Find X by Gaussian elimination.
For example, find the eigenvalues and eigenvectors of \(A= \begin{bmatrix} 2 & -4 \\ -1 & -1 \end{bmatrix}\)
-
Solve the characteristic equation for eigenvalues:
\[\begin{align} \det (A - \lambda I) &= \det \begin{bmatrix} 2 - \lambda & -4 \\ -1 & -1 - \lambda \end{bmatrix} \\ & = (2 - \lambda)(-1-\lambda) - (-4)(-1) \\ &= \lambda^2 -\lambda - 6 \\ &= (\lambda -3)(\lambda + 2) \\ \end{align}\]So that
\[\begin{align} \det (A - \lambda I) &= 0 \\ \Leftrightarrow (\lambda -3)(\lambda + 2) &= 0 \\ \Leftrightarrow \lambda &= 3 \\ \text{ or } \lambda &= -2 \end{align}\]The eigenvalues of A are $\lambda = 3 \text{ or } \lambda = -2 $
-
Solve for eigenvectors $x = \begin{bmatrix} x_1 \ x_2 \end{bmatrix}$:
\[(A-3I)x = 0\]-
For $\lambda = 3$, we have the augmented matrix:
\[\begin{bmatrix} 2-3 & -4 & 0 \\ -1 & -1 - 3 & 0 \end{bmatrix} \rightarrow \begin{bmatrix} -1 & -4 & 0 \\ -1 & -4 & 0 \end{bmatrix} \rightarrow \begin{bmatrix} 1 & 4 & 0 \\ 0 & 0 & 0 \end{bmatrix}\]The eigenvector corresponding to $\lambda = 3$:
\(x = k \begin{pmatrix} -4 \\ 1 \end{pmatrix}\) where $k$ is nonzero scalar.
-
For $\lambda = -2$, the eigenvectors have the form:
\(x = k\begin{pmatrix} 1\\ 1 \end{pmatrix}\) where k is nonzero scalar.
-
The numpy
package in Python supports finding eigenvalues quickly:
>>> import numpy as np
>>> A = np.array([[2, -4],[-1,-1]])
>>> np.linalg.eigvals(A)
array([ 3., -2.])
Reference
[1] Lecture from course Machine learning at VEF Academy.
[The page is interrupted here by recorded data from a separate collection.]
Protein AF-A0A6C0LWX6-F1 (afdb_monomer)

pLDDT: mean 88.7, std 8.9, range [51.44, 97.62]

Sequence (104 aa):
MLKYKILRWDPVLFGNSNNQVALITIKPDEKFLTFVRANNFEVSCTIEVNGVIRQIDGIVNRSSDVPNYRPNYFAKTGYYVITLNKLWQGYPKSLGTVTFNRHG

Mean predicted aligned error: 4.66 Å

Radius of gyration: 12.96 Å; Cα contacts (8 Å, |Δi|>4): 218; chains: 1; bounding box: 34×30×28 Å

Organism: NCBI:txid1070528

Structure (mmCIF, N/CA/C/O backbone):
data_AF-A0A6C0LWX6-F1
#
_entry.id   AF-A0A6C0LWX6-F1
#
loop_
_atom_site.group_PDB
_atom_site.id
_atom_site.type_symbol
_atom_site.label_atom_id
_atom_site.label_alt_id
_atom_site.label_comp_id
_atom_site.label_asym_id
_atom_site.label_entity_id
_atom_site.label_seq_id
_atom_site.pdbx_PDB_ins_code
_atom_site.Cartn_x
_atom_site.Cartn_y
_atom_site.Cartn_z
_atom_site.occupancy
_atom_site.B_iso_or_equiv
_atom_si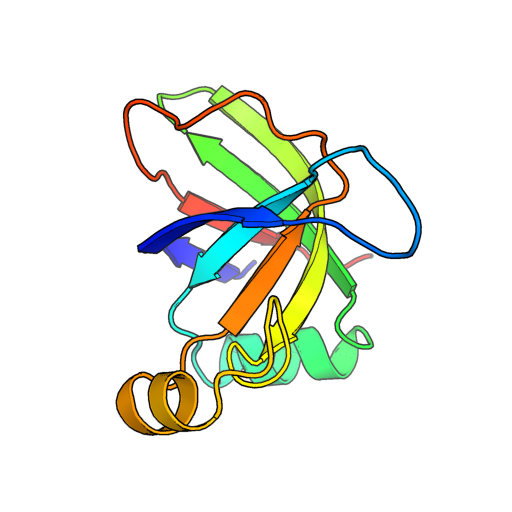te.auth_seq_id
_atom_site.auth_comp_id
_atom_site.auth_asym_id
_atom_site.auth_atom_id
_atom_site.pdbx_PDB_model_num
ATOM 1 N N . MET A 1 1 ? -14.980 -6.782 1.101 1.00 83.31 1 MET A N 1
ATOM 2 C CA . MET A 1 1 ? -14.098 -5.628 1.355 1.00 83.31 1 MET A CA 1
ATOM 3 C C . MET A 1 1 ? -12.982 -6.095 2.281 1.00 83.31 1 MET A C 1
ATOM 5 O O . MET A 1 1 ? -13.294 -6.761 3.262 1.00 83.31 1 MET A O 1
ATOM 9 N N . LEU A 1 2 ? -11.713 -5.851 1.943 1.00 94.00 2 LEU A N 1
ATOM 10 C CA . LEU A 1 2 ? -10.562 -6.318 2.734 1.00 94.00 2 LEU A CA 1
ATOM 11 C C . LEU A 1 2 ? -9.795 -5.115 3.298 1.00 94.00 2 LEU A C 1
ATOM 13 O O . LEU A 1 2 ? -9.398 -4.258 2.516 1.00 94.00 2 LEU A O 1
ATOM 17 N N . LYS A 1 3 ? -9.588 -5.036 4.619 1.00 96.12 3 LYS A N 1
ATOM 18 C CA . LYS A 1 3 ? -8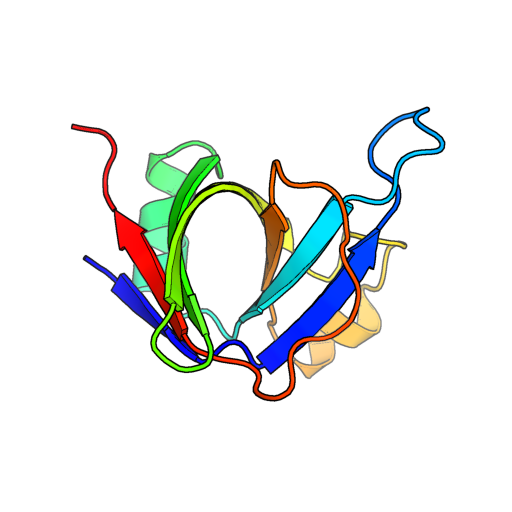.961 -3.882 5.292 1.00 96.12 3 LYS A CA 1
ATOM 19 C C . LYS A 1 3 ? -7.648 -4.276 5.968 1.00 96.12 3 LYS A C 1
ATOM 21 O O . LYS A 1 3 ? -7.616 -5.243 6.723 1.00 96.12 3 LYS A O 1
ATOM 26 N N . TYR A 1 4 ? -6.595 -3.489 5.750 1.00 96.75 4 TYR A N 1
ATOM 27 C CA . TYR A 1 4 ? -5.251 -3.736 6.281 1.00 96.75 4 TYR A CA 1
ATOM 28 C C . TYR A 1 4 ? -4.628 -2.462 6.855 1.00 96.75 4 TYR A C 1
ATOM 30 O O . TYR A 1 4 ? -4.904 -1.345 6.410 1.00 96.75 4 TYR A O 1
ATOM 38 N N . LYS A 1 5 ? -3.744 -2.637 7.842 1.00 97.12 5 LYS A N 1
ATOM 39 C CA . LYS A 1 5 ? -2.854 -1.567 8.306 1.00 97.12 5 LYS A CA 1
ATOM 40 C C . LYS A 1 5 ? -1.762 -1.339 7.266 1.00 97.12 5 LYS A C 1
ATOM 42 O O . LYS A 1 5 ? -1.154 -2.304 6.800 1.00 97.12 5 LYS A O 1
ATOM 47 N N . ILE A 1 6 ? -1.489 -0.077 6.951 1.00 96.62 6 ILE A N 1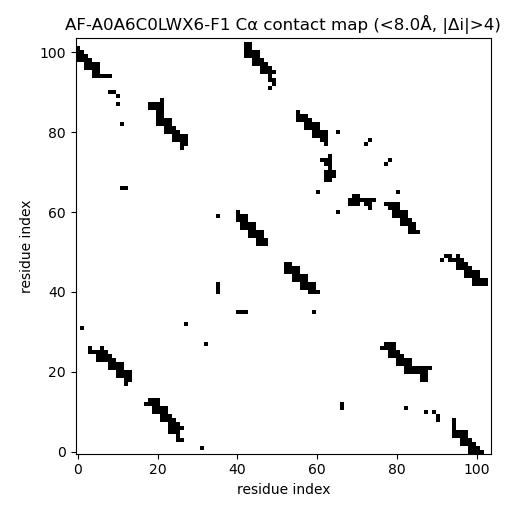
ATOM 48 C CA . ILE A 1 6 ? -0.305 0.274 6.170 1.00 96.62 6 ILE A CA 1
ATOM 49 C C . ILE A 1 6 ? 0.900 0.164 7.101 1.00 96.62 6 ILE A C 1
ATOM 51 O O . ILE A 1 6 ? 0.895 0.710 8.202 1.00 96.62 6 ILE A O 1
ATOM 55 N N . LEU A 1 7 ? 1.917 -0.578 6.678 1.00 95.31 7 LEU A N 1
ATOM 56 C CA . LEU A 1 7 ? 3.137 -0.792 7.458 1.00 95.31 7 LEU A CA 1
ATOM 57 C C . LEU A 1 7 ? 4.208 0.244 7.139 1.00 95.31 7 LEU A C 1
ATOM 59 O O . LEU A 1 7 ? 5.063 0.531 7.973 1.00 95.31 7 LEU A O 1
ATOM 63 N N . ARG A 1 8 ? 4.184 0.770 5.914 1.00 93.88 8 ARG A N 1
ATOM 64 C CA . ARG A 1 8 ? 5.189 1.695 5.405 1.00 93.88 8 ARG A CA 1
ATOM 65 C C . ARG A 1 8 ? 4.661 2.430 4.182 1.00 93.88 8 ARG A C 1
ATOM 67 O O . ARG A 1 8 ? 3.892 1.858 3.411 1.00 93.88 8 ARG A O 1
ATOM 74 N N . TRP A 1 9 ? 5.123 3.663 4.025 1.00 95.12 9 TRP A N 1
ATOM 75 C CA . TRP A 1 9 ? 5.028 4.444 2.800 1.00 95.12 9 TRP A CA 1
ATOM 76 C C . TRP A 1 9 ? 6.428 4.595 2.211 1.00 95.12 9 TRP A C 1
ATOM 78 O O . TRP A 1 9 ? 7.380 4.740 2.973 1.00 95.12 9 TRP A O 1
ATOM 88 N N . ASP A 1 10 ? 6.552 4.589 0.891 1.00 92.88 10 ASP A N 1
ATOM 89 C CA . ASP A 1 10 ? 7.798 4.882 0.188 1.00 92.88 10 ASP A CA 1
ATOM 90 C C . ASP A 1 10 ? 7.511 5.664 -1.101 1.00 92.88 10 ASP A C 1
ATOM 92 O O . ASP A 1 10 ? 6.504 5.402 -1.763 1.00 92.88 10 ASP A O 1
ATOM 96 N N . PRO A 1 11 ? 8.394 6.588 -1.506 1.00 93.06 11 PRO A N 1
ATOM 97 C CA . PRO A 1 11 ? 8.421 7.081 -2.873 1.00 93.06 11 PRO A CA 1
ATOM 98 C C . PRO A 1 11 ? 9.080 6.052 -3.793 1.00 93.06 11 PRO A C 1
ATOM 100 O O . PRO A 1 11 ? 10.142 5.510 -3.471 1.00 93.06 11 PRO A O 1
ATOM 103 N N . VAL A 1 12 ? 8.498 5.825 -4.967 1.00 90.75 12 VAL A N 1
ATOM 104 C CA . VAL A 1 12 ? 9.106 4.990 -6.012 1.00 90.75 12 VAL A CA 1
ATOM 105 C C . VAL A 1 12 ? 9.018 5.666 -7.370 1.00 90.75 12 VAL A C 1
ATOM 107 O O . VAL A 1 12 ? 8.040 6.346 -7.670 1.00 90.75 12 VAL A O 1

[2] Zico Kolter. Linear algebra review and reference, 2008.
[3] D.C. Lay, S.R. Lay, and J.J. McDonald. Linear Algebra and Its Applications. Pearson Education, 2015.
[4] G. Strang. Linear Algebra and Its Applications. Thomson, Brooks/Cole, 2006.